[Recorded data]
::::

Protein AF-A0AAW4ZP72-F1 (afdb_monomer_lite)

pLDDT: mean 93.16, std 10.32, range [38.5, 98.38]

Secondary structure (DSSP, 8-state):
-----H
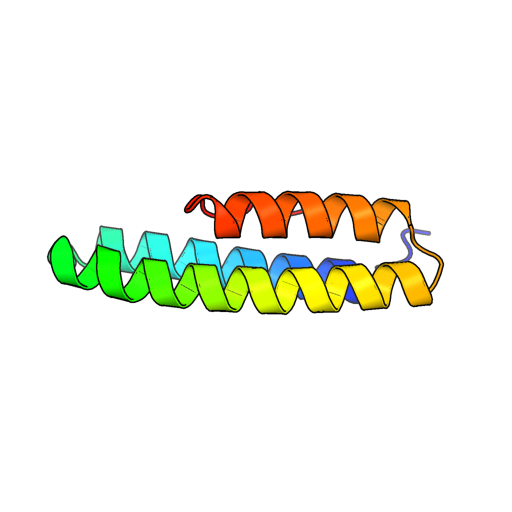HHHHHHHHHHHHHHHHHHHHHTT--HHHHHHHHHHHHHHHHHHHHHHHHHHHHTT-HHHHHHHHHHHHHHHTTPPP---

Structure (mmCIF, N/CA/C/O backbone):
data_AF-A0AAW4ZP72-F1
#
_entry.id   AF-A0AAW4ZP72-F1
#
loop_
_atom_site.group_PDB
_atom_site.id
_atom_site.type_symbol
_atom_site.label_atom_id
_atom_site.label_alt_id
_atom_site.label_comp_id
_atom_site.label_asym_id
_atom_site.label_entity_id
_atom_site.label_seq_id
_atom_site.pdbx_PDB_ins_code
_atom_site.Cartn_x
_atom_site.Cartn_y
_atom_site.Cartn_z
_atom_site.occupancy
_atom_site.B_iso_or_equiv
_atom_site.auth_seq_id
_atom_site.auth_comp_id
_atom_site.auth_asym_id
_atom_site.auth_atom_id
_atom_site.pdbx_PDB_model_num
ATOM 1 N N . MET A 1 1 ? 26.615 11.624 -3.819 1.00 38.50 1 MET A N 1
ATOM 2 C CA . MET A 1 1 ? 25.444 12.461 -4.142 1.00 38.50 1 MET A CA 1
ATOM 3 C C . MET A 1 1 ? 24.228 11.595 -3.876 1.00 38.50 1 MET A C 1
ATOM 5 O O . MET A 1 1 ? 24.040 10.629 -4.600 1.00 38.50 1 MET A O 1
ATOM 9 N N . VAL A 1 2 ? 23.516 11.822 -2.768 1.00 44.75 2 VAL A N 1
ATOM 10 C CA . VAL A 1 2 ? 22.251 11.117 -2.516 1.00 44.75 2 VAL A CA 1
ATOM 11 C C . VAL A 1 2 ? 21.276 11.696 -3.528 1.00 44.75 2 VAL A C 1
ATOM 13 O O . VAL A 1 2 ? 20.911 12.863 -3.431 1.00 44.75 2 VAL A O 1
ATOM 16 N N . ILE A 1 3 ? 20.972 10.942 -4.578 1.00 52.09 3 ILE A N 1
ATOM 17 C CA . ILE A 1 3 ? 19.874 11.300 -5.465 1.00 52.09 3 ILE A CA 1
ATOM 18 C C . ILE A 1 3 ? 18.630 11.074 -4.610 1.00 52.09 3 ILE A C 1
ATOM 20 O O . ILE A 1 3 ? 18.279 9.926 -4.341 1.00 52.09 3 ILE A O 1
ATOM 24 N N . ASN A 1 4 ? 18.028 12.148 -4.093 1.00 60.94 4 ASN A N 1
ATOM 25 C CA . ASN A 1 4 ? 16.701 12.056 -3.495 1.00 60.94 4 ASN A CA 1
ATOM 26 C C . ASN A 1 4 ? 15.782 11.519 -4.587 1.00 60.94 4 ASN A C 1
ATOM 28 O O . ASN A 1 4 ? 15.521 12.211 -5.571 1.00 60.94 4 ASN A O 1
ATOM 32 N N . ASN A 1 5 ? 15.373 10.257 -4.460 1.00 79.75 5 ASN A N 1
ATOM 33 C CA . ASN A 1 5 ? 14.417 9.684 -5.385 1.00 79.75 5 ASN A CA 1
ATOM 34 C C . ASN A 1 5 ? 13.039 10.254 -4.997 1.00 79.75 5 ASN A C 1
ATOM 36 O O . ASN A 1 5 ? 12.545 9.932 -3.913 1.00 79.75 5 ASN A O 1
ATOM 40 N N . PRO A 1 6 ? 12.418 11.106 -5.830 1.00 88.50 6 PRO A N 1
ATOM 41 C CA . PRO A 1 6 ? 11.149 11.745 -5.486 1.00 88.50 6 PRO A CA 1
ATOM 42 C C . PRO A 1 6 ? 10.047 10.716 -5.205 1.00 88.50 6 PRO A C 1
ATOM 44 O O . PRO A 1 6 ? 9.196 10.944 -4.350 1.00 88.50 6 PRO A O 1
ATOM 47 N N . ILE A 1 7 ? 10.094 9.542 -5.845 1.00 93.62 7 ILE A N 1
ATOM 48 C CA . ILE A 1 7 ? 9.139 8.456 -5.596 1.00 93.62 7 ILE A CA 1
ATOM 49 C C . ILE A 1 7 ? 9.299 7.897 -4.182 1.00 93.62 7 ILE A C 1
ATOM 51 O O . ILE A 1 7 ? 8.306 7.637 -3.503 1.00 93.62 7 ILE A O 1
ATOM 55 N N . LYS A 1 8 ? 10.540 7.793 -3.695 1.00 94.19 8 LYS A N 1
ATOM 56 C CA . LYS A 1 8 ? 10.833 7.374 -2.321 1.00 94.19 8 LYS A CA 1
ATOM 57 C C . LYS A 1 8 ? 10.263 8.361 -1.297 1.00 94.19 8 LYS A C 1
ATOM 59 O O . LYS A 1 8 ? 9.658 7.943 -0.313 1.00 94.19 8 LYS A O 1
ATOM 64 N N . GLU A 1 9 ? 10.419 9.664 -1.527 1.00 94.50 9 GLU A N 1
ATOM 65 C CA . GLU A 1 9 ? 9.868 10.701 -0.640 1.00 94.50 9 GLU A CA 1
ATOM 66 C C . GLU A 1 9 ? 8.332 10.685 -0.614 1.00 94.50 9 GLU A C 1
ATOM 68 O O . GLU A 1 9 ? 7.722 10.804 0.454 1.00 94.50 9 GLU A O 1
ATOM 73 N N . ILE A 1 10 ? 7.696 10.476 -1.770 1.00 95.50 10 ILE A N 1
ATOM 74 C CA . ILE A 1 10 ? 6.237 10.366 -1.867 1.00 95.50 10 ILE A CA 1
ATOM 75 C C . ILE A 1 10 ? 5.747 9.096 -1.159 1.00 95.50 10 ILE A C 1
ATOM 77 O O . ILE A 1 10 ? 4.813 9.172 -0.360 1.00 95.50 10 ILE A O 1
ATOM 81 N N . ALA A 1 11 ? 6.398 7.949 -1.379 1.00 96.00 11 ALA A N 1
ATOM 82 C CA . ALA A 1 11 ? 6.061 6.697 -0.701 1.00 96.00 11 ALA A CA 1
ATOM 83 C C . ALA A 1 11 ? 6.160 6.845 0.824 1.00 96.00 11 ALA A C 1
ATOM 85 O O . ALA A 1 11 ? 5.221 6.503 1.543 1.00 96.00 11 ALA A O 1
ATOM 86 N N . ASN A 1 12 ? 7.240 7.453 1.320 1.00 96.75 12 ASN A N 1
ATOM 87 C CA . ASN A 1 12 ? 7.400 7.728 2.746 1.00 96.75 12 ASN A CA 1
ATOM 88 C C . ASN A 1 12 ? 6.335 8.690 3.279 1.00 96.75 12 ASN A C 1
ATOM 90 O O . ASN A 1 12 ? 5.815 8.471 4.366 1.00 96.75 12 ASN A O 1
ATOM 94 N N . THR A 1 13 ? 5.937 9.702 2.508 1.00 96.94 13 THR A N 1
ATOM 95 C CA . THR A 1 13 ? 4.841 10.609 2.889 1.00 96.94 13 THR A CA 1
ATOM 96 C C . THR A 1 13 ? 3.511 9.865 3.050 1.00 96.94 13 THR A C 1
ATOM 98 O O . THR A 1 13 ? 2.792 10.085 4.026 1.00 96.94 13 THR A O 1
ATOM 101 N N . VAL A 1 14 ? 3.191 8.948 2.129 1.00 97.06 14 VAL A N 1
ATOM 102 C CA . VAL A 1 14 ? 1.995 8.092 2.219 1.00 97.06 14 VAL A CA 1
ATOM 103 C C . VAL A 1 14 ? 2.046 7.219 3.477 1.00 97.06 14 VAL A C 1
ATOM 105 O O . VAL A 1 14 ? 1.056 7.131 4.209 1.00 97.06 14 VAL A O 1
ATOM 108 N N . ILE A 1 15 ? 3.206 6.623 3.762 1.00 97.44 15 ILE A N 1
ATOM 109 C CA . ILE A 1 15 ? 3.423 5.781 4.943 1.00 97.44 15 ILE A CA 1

::::

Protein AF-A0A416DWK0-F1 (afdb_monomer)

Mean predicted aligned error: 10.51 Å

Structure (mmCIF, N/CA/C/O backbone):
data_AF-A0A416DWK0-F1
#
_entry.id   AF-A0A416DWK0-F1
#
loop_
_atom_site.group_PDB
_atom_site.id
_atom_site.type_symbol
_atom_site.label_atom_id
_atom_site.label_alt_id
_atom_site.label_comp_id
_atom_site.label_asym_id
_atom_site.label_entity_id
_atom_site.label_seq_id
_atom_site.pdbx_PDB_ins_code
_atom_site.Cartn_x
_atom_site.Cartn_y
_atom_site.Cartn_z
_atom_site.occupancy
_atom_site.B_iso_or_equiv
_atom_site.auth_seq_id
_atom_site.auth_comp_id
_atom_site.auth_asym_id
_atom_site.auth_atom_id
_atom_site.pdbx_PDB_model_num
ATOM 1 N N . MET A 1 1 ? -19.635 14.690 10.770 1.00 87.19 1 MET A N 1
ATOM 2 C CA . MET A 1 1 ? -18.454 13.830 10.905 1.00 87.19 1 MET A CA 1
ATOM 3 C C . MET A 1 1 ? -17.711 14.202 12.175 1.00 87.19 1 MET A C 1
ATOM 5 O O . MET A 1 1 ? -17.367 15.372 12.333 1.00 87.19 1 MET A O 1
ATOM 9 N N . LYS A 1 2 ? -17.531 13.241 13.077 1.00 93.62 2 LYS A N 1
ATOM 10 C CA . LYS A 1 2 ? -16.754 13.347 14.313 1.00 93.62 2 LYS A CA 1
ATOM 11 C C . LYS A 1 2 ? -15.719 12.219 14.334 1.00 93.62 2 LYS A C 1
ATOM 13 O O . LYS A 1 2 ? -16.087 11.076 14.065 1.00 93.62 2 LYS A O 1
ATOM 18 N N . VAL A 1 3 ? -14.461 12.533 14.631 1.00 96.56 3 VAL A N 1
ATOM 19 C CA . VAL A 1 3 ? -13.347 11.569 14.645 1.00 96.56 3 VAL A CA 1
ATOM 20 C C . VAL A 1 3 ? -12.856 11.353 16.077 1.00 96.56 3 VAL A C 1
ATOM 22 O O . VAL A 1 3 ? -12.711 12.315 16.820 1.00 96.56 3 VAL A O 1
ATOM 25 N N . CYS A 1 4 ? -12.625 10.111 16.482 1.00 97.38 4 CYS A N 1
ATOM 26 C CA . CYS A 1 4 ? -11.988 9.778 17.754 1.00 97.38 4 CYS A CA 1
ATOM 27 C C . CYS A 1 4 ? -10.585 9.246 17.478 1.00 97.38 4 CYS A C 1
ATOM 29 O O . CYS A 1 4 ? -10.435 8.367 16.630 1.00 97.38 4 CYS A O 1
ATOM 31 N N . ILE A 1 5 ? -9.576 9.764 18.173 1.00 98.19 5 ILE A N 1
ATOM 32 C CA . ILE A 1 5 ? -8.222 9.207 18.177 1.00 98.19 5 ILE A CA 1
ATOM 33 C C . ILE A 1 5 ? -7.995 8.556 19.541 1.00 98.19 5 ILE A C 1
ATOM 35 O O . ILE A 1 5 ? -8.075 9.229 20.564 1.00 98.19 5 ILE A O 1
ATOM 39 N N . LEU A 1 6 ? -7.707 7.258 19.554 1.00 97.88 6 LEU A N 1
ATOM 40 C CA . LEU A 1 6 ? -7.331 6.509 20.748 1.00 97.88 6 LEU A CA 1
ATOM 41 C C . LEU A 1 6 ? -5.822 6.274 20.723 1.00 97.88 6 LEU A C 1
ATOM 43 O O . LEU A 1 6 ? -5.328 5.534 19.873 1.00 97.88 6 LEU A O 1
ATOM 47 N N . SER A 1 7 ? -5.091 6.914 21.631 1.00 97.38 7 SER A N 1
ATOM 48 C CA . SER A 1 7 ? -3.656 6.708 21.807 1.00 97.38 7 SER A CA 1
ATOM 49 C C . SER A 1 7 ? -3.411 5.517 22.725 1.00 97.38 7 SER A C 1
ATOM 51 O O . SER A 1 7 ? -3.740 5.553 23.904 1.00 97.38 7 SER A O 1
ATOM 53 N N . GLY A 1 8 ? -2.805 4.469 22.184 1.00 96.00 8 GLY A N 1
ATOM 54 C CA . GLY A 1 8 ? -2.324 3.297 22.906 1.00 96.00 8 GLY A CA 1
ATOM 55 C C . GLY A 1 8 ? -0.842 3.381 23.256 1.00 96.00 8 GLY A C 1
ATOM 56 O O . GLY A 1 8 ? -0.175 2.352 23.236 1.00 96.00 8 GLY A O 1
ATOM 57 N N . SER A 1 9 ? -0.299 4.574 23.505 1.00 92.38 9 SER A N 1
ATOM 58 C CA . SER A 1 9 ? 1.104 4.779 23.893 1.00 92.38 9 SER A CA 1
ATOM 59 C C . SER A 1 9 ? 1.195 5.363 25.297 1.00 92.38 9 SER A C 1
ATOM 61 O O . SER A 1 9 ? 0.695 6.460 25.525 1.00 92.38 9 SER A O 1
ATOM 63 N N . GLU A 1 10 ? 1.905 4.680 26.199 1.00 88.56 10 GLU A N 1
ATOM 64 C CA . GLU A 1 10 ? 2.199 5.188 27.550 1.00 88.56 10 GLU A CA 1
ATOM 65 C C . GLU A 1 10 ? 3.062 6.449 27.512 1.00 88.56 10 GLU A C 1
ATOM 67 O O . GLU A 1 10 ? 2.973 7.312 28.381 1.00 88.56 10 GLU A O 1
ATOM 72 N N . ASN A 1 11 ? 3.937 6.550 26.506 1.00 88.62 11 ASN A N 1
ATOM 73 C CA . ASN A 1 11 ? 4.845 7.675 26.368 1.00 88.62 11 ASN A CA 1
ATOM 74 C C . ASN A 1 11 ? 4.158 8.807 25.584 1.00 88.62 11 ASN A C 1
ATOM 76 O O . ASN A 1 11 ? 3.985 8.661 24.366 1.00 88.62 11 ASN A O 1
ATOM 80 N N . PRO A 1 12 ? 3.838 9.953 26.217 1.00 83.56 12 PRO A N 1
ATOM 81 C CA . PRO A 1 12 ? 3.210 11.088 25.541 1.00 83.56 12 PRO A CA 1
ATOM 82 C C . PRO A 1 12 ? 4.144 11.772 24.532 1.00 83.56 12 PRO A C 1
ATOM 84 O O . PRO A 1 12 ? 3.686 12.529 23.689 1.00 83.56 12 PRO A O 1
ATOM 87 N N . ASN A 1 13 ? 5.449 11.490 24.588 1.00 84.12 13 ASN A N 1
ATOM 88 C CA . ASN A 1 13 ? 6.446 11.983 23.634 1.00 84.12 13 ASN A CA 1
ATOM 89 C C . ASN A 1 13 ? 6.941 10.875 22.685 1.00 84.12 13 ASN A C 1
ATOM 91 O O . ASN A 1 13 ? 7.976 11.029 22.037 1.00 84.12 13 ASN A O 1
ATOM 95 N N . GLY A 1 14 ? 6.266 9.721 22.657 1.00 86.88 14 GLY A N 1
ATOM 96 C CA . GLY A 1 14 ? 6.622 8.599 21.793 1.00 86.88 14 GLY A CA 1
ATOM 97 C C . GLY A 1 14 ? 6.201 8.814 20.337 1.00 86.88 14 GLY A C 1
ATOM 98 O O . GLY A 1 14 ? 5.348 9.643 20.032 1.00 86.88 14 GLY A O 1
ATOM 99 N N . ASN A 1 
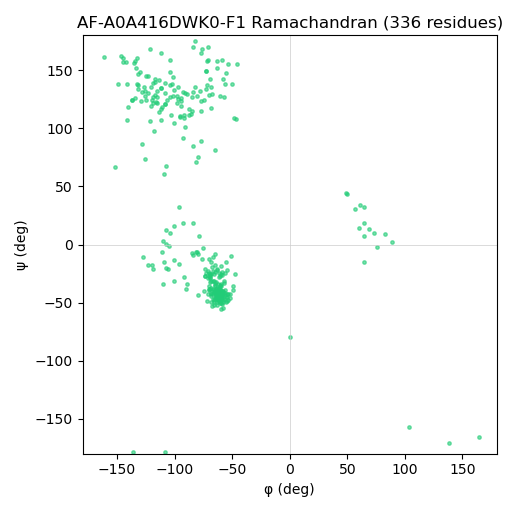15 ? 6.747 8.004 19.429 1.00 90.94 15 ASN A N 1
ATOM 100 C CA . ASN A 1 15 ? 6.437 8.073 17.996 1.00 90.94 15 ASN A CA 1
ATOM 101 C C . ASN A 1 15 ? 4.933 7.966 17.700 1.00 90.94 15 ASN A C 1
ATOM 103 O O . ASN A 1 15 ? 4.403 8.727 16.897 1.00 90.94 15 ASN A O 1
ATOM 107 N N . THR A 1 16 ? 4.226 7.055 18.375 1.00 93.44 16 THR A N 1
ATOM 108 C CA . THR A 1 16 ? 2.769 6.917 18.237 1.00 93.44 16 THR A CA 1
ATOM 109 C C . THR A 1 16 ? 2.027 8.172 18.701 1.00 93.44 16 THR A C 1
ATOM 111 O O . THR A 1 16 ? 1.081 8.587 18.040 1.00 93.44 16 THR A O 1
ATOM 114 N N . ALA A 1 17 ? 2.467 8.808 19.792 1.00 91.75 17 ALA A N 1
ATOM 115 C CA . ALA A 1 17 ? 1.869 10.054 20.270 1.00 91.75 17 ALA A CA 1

::::

WHAT IS BEING ASKED: Write down exactly what the lines above say, from the line holding "Protein AF-A0AAW4ZP72-F1 (afdb_monomer_lite)" through the line holding "ATOM 1 N N . MET A 1 1 ? 26.615", and nothing more. Do not copy the pictures.

EXPECTED OUTPUT:
Protein AF-A0AAW4ZP72-F1 (afdb_monomer_lite)

pLDDT: mean 93.16, std 10.32, range [38.5, 98.38]

Secondary structure (DSSP, 8-state):
-----H
HHHHHHHHHHHHHHHHHHHHHTT--HHHHHHHHHHHHHHHHHHHHHHHHHHHHTT-HHHHHHHHHHHHHHHTTPPP---

Structure (mmCIF, N/CA/C/O backbone):
data_AF-A0AAW4ZP72-F1
#
_entry.id   AF-A0AAW4ZP72-F1
#
loop_
_atom_site.group_PDB
_atom_site.id
_atom_site.type_symbol
_atom_site.label_atom_id
_atom_site.label_alt_id
_atom_site.label_comp_id
_atom_site.label_asym_id
_atom_site.label_entity_id
_atom_site.label_seq_id
_atom_site.pdbx_PDB_ins_code
_atom_site.Cartn_x
_atom_site.Cartn_y
_atom_site.Cartn_z
_atom_site.occupancy
_atom_site.B_iso_or_equiv
_atom_site.auth_seq_id
_atom_site.auth_comp_id
_atom_site.auth_asym_id
_atom_site.auth_atom_id
_atom_site.pdbx_PDB_model_num
ATOM 1 N N . MET A 1 1 ? 26.615 11.624 -3.819 1.00 38.50 1 MET A N 1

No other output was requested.